_Problem statement_:
Copying exactly, give the lines in the material below from the one with "ATOM 65 N N" to the one with "ATOM 89 N N", ends included, and nothing besides.

◇ ◇ ◇ ◇

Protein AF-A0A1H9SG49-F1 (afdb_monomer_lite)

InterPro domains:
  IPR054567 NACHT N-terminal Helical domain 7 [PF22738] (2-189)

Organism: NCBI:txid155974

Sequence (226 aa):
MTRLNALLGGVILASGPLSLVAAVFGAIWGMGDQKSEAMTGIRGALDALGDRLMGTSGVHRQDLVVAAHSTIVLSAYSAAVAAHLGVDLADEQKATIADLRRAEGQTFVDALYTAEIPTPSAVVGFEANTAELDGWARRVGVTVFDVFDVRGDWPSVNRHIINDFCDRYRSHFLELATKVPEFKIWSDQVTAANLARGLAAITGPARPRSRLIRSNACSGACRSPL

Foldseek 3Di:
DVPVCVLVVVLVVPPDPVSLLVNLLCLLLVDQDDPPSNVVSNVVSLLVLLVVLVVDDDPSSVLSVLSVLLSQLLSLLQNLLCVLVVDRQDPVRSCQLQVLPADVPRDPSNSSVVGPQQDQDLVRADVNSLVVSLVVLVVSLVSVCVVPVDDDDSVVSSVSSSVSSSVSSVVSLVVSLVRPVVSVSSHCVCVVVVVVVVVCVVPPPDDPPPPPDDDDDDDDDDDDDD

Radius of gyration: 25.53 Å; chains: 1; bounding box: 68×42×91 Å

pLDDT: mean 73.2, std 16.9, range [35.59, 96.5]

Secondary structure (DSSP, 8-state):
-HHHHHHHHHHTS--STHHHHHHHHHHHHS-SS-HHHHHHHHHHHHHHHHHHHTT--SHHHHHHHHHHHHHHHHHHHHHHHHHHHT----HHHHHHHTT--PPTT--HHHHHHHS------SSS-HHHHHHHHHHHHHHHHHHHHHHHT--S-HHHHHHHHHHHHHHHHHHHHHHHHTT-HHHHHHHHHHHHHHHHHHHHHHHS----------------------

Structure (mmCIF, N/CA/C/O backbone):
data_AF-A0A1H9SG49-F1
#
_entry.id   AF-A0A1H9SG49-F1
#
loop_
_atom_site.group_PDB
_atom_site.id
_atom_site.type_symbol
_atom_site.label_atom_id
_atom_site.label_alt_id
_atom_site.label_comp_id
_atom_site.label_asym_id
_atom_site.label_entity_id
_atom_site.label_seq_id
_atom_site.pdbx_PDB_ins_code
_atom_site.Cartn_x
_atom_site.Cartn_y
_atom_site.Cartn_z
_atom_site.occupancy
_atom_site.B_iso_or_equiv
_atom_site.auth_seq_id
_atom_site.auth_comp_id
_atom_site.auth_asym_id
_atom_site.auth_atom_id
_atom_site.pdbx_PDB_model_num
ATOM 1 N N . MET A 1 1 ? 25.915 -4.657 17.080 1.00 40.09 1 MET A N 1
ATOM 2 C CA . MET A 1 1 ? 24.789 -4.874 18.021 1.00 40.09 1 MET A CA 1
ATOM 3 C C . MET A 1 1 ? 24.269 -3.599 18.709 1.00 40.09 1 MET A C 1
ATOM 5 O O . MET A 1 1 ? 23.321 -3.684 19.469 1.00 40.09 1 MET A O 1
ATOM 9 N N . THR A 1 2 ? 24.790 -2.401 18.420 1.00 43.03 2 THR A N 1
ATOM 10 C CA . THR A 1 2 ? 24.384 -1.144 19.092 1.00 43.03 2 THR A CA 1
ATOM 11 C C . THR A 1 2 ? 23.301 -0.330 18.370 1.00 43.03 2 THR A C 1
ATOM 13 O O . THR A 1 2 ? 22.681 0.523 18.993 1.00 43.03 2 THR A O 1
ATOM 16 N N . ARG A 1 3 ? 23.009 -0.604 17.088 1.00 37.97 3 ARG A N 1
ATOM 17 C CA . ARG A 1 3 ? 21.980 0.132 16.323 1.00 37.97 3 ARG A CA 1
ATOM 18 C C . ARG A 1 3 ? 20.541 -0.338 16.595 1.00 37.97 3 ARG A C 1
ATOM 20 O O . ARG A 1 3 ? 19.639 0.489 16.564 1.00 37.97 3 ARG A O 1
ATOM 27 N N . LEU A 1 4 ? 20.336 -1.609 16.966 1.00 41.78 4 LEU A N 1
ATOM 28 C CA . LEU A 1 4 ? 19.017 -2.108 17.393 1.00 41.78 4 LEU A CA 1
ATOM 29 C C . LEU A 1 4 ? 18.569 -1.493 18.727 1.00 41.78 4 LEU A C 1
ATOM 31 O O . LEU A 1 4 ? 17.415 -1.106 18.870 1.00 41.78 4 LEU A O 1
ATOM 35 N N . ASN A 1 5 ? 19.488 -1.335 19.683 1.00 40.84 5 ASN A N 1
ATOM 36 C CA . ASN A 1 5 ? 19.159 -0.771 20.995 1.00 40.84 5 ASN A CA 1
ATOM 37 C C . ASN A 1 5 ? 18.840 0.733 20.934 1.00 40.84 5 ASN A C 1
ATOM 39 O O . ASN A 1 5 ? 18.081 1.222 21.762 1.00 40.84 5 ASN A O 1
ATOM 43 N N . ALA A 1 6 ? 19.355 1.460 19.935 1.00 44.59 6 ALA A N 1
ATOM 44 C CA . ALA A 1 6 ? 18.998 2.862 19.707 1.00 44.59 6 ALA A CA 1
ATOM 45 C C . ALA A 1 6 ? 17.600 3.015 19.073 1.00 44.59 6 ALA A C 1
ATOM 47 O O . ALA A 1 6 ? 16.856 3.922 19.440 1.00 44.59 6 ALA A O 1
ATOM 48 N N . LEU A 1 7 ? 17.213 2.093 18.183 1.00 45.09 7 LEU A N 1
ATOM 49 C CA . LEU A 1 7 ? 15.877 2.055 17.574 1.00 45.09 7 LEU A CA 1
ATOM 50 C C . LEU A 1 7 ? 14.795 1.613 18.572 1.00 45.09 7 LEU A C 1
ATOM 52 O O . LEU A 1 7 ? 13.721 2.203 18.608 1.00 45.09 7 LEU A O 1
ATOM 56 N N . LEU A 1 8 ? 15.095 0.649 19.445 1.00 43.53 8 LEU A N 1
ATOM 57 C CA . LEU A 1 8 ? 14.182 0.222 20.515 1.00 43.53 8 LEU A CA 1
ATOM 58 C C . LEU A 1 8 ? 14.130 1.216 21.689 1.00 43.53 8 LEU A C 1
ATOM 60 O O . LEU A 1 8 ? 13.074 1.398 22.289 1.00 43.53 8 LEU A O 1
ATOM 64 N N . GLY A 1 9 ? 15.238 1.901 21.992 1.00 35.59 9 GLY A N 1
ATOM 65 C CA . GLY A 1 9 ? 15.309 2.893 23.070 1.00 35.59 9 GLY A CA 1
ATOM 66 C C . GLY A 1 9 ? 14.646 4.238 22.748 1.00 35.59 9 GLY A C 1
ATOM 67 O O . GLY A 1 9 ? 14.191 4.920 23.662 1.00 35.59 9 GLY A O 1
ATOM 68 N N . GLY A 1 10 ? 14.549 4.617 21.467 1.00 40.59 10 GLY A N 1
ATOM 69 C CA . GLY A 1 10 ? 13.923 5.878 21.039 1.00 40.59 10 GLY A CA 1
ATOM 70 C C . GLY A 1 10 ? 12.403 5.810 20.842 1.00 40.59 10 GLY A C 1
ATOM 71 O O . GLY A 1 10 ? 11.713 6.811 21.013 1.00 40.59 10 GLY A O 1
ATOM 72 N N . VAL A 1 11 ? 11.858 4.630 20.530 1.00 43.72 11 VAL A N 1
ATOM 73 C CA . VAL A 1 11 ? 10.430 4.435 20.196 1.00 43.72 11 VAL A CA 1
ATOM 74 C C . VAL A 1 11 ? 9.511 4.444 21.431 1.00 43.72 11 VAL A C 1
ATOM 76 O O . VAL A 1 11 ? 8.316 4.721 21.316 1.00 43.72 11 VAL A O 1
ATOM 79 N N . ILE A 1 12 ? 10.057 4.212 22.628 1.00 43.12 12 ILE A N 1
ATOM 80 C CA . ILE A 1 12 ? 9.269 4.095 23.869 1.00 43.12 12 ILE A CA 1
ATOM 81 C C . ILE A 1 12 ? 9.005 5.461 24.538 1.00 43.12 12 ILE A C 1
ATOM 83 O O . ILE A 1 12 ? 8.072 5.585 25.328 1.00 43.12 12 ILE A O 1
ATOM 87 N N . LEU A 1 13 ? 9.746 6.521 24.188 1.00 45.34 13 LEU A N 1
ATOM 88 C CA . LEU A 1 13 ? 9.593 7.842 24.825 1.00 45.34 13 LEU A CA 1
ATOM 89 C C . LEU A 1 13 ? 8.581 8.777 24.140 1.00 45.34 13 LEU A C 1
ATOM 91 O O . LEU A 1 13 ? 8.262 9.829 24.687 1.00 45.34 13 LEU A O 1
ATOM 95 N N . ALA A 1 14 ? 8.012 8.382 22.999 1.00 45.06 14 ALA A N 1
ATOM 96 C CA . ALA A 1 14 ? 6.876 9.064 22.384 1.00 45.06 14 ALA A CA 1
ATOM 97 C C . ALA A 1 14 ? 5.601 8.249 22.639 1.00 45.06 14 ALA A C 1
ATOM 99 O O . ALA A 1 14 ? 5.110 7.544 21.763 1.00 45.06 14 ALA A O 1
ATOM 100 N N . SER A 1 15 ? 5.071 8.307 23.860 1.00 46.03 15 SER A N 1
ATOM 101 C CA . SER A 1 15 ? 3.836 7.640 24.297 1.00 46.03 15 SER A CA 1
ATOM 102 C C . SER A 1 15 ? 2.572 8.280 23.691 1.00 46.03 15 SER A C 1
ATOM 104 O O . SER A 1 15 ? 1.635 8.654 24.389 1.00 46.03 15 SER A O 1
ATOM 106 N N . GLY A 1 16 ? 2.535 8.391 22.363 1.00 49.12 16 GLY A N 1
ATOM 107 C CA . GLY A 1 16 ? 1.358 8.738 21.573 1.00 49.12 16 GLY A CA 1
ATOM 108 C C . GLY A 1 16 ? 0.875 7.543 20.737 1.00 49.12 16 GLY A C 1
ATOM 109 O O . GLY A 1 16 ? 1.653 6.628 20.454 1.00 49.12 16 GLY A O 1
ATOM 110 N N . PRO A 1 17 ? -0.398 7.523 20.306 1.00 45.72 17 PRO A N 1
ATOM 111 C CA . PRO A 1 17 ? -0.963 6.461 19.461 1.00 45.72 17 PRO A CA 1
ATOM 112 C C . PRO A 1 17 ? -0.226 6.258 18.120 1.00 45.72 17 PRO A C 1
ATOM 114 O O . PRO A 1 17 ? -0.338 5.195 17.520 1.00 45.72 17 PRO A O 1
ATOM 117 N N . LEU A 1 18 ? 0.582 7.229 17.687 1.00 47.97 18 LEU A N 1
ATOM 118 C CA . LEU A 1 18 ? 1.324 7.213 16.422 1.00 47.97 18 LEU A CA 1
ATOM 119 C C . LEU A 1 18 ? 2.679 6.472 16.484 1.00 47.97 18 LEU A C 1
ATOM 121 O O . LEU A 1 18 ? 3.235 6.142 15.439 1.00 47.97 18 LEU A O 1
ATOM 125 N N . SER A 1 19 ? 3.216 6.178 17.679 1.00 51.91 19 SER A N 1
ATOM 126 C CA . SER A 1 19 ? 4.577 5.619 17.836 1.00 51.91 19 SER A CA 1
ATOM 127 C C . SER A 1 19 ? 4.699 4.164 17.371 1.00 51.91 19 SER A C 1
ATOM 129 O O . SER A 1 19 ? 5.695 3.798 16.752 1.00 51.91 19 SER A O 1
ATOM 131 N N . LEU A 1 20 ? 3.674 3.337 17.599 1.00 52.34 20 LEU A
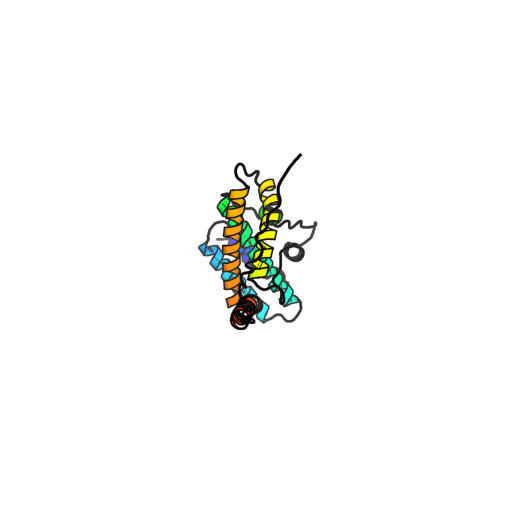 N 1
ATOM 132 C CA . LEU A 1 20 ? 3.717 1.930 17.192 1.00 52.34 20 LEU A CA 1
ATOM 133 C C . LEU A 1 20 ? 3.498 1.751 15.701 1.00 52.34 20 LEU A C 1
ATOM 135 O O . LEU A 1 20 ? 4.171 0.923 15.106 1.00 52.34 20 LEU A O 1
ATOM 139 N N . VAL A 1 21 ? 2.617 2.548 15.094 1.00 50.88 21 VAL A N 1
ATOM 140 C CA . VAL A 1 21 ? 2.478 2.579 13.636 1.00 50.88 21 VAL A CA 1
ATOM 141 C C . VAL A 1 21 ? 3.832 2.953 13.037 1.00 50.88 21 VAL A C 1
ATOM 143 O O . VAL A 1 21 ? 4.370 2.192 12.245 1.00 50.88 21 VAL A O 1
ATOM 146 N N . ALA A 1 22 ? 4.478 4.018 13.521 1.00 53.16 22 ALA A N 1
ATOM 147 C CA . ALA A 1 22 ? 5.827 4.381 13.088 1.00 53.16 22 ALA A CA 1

◇ ◇ ◇ ◇

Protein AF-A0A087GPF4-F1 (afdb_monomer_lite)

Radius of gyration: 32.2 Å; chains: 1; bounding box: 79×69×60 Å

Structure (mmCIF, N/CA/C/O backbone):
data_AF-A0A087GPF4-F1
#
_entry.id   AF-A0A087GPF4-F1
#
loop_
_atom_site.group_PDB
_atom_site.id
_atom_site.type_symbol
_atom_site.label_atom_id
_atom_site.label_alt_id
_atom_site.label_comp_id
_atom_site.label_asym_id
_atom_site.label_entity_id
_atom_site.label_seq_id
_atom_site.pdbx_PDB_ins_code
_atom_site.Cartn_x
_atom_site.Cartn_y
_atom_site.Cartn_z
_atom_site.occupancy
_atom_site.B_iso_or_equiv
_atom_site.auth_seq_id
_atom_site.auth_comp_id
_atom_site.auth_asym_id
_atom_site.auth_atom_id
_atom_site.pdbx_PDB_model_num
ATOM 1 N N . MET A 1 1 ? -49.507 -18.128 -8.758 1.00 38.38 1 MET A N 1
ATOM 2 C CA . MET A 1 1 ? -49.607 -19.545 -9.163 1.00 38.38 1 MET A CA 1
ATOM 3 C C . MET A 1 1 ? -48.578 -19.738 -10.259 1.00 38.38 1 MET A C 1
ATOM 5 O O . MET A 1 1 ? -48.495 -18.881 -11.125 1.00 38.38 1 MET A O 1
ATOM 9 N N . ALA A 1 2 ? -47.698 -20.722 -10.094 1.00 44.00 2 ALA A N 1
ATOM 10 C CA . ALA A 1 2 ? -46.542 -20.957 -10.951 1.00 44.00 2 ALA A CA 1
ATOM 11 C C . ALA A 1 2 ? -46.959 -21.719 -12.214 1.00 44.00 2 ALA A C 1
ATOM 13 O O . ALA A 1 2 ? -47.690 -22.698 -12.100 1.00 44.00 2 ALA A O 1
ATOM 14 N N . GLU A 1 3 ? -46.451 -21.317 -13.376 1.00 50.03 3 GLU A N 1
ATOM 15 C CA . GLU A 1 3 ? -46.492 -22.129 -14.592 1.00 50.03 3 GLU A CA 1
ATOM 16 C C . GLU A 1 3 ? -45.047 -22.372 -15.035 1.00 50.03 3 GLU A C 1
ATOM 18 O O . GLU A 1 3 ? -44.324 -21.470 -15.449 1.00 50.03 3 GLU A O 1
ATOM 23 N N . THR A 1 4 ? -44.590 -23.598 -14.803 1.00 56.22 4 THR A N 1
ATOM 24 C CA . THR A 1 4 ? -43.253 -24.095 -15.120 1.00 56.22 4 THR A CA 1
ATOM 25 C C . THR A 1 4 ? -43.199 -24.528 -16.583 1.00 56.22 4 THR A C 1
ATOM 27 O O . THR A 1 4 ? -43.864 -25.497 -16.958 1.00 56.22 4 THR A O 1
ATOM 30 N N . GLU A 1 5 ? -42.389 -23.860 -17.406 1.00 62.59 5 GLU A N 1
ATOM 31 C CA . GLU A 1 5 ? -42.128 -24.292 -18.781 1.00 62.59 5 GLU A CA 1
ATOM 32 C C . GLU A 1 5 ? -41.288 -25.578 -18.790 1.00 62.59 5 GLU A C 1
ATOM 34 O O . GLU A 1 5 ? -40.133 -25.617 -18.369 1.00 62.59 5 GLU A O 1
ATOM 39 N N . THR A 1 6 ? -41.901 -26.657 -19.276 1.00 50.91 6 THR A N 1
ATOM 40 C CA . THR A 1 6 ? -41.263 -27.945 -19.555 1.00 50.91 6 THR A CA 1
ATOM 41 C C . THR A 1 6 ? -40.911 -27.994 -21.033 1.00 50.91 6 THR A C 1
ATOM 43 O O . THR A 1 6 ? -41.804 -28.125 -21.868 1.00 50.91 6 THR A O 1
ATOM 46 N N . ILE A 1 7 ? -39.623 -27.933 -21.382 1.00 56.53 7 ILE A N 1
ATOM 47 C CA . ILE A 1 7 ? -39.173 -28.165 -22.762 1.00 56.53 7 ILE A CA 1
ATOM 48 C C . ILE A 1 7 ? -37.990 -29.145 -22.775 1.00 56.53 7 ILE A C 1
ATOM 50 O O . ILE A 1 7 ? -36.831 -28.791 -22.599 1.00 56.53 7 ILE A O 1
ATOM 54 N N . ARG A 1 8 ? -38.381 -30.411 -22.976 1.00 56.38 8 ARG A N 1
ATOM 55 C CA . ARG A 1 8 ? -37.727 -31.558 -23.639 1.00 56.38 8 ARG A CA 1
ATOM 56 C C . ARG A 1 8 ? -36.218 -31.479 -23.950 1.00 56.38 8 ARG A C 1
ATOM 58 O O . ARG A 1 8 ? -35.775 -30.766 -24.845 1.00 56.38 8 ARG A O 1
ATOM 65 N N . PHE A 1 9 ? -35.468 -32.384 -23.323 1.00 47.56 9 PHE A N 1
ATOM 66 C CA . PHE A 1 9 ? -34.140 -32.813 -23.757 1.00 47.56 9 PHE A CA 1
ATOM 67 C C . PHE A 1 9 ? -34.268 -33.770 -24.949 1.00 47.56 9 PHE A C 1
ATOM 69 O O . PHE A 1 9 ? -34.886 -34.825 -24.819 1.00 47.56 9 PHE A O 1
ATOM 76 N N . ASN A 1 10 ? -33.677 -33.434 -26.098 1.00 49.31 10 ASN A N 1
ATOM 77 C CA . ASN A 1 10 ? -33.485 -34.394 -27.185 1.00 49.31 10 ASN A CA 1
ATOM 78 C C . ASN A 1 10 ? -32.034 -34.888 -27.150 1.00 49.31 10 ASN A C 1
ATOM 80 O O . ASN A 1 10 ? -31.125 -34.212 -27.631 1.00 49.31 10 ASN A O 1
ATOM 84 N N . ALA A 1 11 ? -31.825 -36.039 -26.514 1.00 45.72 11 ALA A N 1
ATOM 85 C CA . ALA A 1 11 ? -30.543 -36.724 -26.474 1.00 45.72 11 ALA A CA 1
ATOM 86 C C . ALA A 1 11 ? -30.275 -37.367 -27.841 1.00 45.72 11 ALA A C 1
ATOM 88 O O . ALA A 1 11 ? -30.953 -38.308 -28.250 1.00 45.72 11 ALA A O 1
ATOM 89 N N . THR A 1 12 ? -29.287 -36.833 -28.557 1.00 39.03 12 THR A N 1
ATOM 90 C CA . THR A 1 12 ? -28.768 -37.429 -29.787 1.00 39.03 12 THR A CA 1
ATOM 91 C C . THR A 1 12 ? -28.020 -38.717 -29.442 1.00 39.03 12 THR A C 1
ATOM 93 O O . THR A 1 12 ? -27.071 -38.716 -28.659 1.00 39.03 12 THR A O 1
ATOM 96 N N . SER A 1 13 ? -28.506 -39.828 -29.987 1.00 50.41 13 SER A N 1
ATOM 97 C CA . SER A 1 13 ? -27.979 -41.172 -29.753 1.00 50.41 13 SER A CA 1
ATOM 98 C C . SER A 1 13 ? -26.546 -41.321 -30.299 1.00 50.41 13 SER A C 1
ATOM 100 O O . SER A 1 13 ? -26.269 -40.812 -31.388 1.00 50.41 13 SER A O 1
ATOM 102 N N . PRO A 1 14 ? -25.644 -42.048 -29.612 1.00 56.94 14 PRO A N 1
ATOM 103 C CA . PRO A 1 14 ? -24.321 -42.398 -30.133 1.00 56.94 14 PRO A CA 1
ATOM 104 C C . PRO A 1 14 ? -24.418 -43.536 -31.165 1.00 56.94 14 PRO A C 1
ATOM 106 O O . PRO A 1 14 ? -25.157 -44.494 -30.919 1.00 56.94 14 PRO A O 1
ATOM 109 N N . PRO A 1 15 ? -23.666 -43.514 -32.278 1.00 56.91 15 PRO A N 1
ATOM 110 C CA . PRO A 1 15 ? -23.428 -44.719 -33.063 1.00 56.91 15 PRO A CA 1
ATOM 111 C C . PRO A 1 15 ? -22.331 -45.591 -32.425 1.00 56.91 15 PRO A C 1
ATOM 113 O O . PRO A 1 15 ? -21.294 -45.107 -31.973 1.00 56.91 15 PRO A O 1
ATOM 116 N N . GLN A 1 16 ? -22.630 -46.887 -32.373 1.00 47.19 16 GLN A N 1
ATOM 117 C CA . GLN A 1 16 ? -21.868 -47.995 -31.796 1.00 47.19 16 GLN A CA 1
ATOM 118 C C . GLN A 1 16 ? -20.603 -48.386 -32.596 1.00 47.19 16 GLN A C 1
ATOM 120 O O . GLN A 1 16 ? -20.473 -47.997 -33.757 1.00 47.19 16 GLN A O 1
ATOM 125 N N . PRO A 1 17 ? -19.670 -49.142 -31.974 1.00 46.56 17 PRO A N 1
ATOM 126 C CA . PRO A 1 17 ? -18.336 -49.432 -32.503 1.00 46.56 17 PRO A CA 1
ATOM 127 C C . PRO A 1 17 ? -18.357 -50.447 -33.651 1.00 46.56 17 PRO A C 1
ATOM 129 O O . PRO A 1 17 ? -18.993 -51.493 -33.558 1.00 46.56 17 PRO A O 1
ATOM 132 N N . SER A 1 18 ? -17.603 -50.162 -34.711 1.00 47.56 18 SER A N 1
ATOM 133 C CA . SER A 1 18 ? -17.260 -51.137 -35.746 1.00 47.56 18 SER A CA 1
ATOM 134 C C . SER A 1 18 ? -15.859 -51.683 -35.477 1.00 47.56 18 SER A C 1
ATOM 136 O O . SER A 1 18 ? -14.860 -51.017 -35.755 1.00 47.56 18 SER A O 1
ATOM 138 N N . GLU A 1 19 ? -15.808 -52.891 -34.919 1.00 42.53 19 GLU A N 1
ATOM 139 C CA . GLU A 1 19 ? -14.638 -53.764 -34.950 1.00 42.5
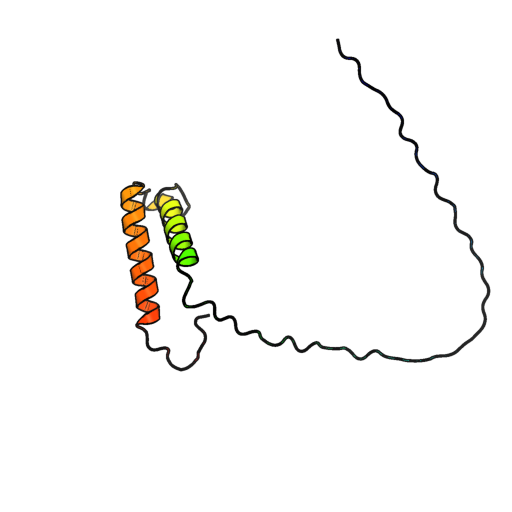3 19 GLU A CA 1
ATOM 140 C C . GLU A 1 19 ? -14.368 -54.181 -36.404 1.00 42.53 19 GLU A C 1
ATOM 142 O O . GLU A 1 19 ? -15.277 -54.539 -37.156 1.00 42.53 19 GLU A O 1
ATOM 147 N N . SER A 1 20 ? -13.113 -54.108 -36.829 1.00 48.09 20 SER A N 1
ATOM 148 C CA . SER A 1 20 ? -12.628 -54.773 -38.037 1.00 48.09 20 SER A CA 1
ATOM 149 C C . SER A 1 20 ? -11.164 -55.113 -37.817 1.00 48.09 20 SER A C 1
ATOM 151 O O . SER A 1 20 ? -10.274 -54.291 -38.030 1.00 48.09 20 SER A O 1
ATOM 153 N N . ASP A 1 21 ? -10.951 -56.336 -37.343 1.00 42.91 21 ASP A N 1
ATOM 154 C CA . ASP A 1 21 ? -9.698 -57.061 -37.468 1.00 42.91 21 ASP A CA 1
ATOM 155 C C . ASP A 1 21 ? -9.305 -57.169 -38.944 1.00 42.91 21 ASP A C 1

◇ ◇ ◇ ◇

_Result of this exercise_:
ATOM 65 N N . PHE A 1 9 ? -35.468 -32.384 -23.323 1.00 47.56 9 PHE A N 1
ATOM 66 C CA . PHE A 1 9 ? -34.140 -32.813 -23.757 1.00 47.56 9 PHE A CA 1
ATOM 67 C C . PHE A 1 9 ? -34.268 -33.770 -24.949 1.00 47.56 9 PHE A C 1
ATOM 69 O O . PHE A 1 9 ? -34.886 -34.825 -24.819 1.00 47.56 9 PHE A O 1
ATOM 76 N N . ASN A 1 10 ? -33.677 -33.434 -26.098 1.00 49.31 10 ASN A N 1
ATOM 77 C CA . ASN A 1 10 ? -33.485 -34.394 -27.185 1.00 49.31 10 ASN A CA 1
ATOM 78 C C . ASN A 1 10 ? -32.034 -34.888 -27.150 1.00 49.31 10 ASN A C 1
ATOM 80 O O . ASN A 1 10 ? -31.125 -34.212 -27.631 1.00 49.31 10 ASN A O 1
ATOM 84 N N . ALA A 1 11 ? -31.825 -36.039 -26.514 1.00 45.72 11 ALA A N 1
ATOM 85 C CA . ALA A 1 11 ? -30.543 -36.724 -26.474 1.00 45.72 11 ALA A CA 1
ATOM 86 C C . ALA A 1 11 ? -30.275 -37.367 -27.841 1.00 45.72 11 ALA A C 1
ATOM 88 O O . ALA A 1 11 ? -30.953 -38.308 -28.250 1.00 45.72 11 ALA A O 1
ATOM 89 N N . THR A 1 12 ? -29.287 -36.833 -28.557 1.00 39.03 12 THR A N 1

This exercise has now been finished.